4. What about the claim that high margins drive innovation—aren’t these profits necessary to build better tools?
That might be true if those profits were consistently reinvested into innovation—but even then, there’s a law of diminishing returns. In reality, the largest secular vendors in this space show very little meaningful innovation. Most improvements are incremental at best, and new features typically only appear when churches begin to demand them. The core business model remains focused on maximizing margin, not serving ministry impact.
6. What about PCI compliance? Isn’t vault portability a security risk?
Vault transfers are fully PCI compliant and happen regularly between payment processors. It’s a standard, secure practice in the industry—especially when companies are acquired or merchants switch providers. Security isn’t the issue here; the real issue is willingness.
5. What about the claim that saved payment methods legally belong to the vendor?
Remember what Jesus said when handed a coin: “Whose image is this?... Give to Caesar what is Caesar’s, and to God what is God’s” (Matthew 22:20–21). So let’s ask the same: Whose name is on the payment form? Whose name shows up on the individual’s credit card statement? It’s not the vendor’s. These are acts of worship directed to the Church, not assets to be held by a company.
7. What about donor privacy, don’t the vendor’s terms of service restrict vault portability to protect individual data?

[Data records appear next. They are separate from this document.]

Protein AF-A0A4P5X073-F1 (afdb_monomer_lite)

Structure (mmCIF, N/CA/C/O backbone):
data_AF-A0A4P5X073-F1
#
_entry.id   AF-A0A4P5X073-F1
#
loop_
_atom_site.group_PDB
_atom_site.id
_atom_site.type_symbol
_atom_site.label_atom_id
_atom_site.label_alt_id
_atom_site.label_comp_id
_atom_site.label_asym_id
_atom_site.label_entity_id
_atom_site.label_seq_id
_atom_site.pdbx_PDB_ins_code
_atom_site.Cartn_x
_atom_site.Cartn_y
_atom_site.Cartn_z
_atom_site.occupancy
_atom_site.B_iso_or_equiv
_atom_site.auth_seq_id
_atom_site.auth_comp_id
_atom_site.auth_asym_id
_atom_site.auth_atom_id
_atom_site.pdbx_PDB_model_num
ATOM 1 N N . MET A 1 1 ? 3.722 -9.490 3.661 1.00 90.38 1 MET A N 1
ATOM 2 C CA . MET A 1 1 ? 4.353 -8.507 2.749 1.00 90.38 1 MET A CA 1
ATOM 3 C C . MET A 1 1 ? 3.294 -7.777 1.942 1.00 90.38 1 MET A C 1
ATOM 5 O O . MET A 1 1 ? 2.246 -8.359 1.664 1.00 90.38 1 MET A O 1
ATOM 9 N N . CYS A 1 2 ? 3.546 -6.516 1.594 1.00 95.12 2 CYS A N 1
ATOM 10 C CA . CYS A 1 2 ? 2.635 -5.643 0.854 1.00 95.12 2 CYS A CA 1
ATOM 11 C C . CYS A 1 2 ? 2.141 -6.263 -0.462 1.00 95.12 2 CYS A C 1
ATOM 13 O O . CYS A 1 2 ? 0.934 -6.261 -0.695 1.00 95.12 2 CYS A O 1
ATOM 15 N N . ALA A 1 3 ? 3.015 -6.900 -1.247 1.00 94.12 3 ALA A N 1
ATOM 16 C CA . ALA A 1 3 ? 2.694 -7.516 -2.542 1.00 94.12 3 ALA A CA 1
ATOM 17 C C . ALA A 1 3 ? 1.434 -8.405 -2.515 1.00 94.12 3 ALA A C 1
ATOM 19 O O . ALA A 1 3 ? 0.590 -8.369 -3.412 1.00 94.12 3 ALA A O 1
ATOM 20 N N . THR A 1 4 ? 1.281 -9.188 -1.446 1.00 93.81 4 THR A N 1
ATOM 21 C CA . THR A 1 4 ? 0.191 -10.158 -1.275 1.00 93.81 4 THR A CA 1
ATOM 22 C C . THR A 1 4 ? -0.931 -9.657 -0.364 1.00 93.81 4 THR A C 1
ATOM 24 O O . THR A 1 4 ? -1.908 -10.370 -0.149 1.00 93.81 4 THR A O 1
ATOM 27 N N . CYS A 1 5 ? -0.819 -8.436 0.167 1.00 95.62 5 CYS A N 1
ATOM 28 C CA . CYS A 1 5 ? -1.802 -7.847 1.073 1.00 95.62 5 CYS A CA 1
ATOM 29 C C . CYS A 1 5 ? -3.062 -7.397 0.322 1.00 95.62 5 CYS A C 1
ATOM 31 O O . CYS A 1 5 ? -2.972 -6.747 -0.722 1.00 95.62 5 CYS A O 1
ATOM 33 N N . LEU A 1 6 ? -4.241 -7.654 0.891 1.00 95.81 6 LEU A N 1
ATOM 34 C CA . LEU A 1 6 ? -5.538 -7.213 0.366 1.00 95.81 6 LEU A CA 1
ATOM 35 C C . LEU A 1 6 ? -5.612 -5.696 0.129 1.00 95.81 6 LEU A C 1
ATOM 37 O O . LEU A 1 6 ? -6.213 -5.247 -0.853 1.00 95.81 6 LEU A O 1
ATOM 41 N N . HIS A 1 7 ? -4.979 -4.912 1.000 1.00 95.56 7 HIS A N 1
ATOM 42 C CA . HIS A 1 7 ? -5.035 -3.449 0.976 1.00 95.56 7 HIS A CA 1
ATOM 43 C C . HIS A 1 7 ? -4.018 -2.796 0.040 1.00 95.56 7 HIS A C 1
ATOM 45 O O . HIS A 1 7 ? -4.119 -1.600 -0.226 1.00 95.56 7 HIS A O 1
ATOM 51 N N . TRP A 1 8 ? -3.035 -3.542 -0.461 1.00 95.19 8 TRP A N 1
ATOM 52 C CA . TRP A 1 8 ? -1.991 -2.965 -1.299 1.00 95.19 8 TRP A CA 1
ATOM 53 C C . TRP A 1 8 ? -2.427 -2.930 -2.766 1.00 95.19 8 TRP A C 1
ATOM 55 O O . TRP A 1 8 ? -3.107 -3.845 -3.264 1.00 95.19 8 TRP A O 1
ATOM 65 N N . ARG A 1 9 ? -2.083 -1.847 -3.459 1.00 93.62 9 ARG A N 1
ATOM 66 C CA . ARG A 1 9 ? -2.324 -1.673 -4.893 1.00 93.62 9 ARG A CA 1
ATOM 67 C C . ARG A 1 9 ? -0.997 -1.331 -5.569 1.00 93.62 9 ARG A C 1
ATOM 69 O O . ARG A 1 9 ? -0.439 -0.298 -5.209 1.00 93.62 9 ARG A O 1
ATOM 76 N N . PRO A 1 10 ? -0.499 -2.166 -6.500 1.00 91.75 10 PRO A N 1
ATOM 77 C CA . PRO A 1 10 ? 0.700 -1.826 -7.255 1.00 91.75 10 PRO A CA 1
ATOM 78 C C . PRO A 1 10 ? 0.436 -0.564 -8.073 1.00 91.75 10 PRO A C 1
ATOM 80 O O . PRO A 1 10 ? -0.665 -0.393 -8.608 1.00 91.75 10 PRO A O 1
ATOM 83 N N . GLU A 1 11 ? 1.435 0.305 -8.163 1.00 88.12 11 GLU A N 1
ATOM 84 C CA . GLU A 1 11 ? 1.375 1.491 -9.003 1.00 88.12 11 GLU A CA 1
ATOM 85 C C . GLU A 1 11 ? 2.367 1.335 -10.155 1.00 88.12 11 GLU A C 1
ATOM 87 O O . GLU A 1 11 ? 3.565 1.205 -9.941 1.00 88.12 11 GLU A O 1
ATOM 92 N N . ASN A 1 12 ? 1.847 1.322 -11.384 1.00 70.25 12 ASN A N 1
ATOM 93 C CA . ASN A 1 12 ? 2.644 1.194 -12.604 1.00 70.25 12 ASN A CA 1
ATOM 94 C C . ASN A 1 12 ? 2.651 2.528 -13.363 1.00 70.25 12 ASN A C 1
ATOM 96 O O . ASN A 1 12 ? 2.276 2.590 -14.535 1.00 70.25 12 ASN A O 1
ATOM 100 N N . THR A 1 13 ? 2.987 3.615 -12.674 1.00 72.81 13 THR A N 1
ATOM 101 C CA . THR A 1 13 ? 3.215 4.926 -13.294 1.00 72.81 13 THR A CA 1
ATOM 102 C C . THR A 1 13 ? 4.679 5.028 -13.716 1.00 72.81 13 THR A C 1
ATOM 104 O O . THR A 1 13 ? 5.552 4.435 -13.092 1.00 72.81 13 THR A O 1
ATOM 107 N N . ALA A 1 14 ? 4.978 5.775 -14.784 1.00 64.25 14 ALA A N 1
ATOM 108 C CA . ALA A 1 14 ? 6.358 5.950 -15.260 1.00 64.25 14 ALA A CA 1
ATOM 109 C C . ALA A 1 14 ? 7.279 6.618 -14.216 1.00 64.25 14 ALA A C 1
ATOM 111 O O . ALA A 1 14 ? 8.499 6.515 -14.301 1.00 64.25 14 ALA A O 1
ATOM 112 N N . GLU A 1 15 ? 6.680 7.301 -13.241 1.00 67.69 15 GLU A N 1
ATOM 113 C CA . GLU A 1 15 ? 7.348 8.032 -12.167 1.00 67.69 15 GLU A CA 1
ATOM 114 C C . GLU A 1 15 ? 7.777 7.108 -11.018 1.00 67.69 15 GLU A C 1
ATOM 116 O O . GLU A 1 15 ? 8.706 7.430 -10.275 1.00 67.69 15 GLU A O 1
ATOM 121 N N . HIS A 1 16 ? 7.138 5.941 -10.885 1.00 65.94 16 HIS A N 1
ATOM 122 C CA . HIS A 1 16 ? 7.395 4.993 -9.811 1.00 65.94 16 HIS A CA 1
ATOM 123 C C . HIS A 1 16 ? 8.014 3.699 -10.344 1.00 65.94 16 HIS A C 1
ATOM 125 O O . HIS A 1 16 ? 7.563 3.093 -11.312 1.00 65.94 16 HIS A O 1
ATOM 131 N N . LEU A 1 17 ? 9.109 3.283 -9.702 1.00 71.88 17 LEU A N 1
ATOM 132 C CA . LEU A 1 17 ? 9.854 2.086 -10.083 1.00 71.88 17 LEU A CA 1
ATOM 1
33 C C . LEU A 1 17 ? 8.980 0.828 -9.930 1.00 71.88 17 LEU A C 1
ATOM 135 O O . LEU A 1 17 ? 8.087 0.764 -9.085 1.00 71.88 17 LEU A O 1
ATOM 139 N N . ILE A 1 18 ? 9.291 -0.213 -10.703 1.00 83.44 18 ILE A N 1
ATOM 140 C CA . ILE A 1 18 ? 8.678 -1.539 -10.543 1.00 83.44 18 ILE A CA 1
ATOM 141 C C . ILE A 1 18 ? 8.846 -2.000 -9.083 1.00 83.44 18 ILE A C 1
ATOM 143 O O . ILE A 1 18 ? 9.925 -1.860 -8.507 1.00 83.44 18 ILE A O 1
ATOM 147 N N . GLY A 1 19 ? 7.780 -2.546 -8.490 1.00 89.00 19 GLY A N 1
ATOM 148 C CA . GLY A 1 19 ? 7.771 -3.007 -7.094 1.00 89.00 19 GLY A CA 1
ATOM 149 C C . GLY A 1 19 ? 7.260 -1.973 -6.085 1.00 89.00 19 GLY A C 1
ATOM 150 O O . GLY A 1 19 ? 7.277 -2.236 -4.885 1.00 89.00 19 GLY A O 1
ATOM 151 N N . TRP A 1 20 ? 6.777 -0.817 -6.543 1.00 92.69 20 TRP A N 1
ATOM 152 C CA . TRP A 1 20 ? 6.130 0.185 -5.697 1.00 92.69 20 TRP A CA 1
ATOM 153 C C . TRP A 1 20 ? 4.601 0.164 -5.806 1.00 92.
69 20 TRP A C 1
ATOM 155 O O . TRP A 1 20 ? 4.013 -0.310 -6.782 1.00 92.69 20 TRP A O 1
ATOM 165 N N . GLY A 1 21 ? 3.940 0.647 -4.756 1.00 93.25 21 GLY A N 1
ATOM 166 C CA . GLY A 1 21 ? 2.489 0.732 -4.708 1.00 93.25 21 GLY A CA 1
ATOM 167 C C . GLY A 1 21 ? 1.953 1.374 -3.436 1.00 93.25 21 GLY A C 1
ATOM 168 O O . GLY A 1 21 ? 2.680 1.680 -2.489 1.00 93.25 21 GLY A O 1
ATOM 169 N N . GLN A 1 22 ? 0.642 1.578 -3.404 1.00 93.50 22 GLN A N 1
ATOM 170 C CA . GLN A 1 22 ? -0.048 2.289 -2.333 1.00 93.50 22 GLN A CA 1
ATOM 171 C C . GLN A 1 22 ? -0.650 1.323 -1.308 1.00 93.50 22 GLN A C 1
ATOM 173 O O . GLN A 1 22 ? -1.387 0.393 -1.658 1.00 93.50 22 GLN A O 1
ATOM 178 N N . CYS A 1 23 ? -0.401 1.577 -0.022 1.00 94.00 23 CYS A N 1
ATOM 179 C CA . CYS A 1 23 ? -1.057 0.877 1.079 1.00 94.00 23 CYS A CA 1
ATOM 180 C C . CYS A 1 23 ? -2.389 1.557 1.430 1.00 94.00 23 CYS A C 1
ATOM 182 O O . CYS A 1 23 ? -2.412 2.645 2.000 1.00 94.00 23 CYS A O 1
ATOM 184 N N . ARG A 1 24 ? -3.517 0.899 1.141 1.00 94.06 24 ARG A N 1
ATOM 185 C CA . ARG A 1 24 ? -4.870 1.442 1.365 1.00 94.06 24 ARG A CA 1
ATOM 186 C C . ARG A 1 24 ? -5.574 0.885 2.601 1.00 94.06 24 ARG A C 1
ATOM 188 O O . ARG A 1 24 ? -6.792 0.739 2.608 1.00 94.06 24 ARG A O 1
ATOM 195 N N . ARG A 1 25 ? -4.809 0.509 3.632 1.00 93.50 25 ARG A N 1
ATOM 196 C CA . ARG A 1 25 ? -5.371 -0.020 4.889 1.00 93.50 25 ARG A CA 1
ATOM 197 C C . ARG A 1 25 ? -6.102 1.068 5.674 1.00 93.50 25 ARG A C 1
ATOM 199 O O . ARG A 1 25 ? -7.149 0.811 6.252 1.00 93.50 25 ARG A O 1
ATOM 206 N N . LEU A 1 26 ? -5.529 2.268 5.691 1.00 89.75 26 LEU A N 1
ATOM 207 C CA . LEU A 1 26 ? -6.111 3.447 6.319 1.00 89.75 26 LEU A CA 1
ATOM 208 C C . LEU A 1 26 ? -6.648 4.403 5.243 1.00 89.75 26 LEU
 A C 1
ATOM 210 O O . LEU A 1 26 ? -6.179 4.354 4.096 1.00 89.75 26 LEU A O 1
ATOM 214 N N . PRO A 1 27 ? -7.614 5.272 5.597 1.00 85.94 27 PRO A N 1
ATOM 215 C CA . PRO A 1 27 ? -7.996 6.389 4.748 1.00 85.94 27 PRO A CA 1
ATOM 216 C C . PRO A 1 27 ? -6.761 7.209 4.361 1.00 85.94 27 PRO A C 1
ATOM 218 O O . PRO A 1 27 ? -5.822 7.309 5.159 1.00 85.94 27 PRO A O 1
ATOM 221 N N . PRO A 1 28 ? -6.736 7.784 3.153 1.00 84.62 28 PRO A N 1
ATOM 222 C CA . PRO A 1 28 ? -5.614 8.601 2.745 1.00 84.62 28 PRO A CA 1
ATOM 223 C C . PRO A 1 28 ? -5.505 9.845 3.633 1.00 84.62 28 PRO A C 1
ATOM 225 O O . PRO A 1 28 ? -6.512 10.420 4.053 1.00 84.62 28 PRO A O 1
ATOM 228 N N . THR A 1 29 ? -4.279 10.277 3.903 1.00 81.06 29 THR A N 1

When an individual gives, they’re entering into a relationship with their church—not the vendor. No one says they tithe to “Acme Giving”—they give to their church. The vendor is simply a third-party processor. I’ve reviewed several terms of service from major giving platforms and haven’t found any that explicitly prohibit returning saved payment data to the church. In fact, some vendors have admitted they’d consider updating their terms to be more restrictive, which moves in the wrong direction. And let’s not forget—terms of service are not sacred documents. They can be amended. Stewardship demands we advocate for what’s right, not just what’s written.
8. What about coming across as anti-business or overly critical of technology companies?
This isn’t about being anti-business, it’s about being pro-stewardship. We’re not criticizing profit; we’re calling for fairness, transparency, and alignment with the mission of the Church. This is especially important when the service touches an act of worship, like giving. It's fundamentally different from selecting a vendor for carpet cleaning or building maintenance. Giving is sacred, and the systems that support it should honor that.
9. What about the free development or custom report writing some vendors offer—doesn’t that add value worth paying for?
These services often mask the exorbitant costs buried in processing fees. It’s more transparent and financially responsible to pay directly for development or reports at an hourly rate than to fund them through a perpetual percentage of the tithe.It would be like someone offering to donate free offering boxes to your church, but in return, they take 1% of every donation placed in them—forever. Eventually, the “free” box becomes far more expensive than simply buying one upfront.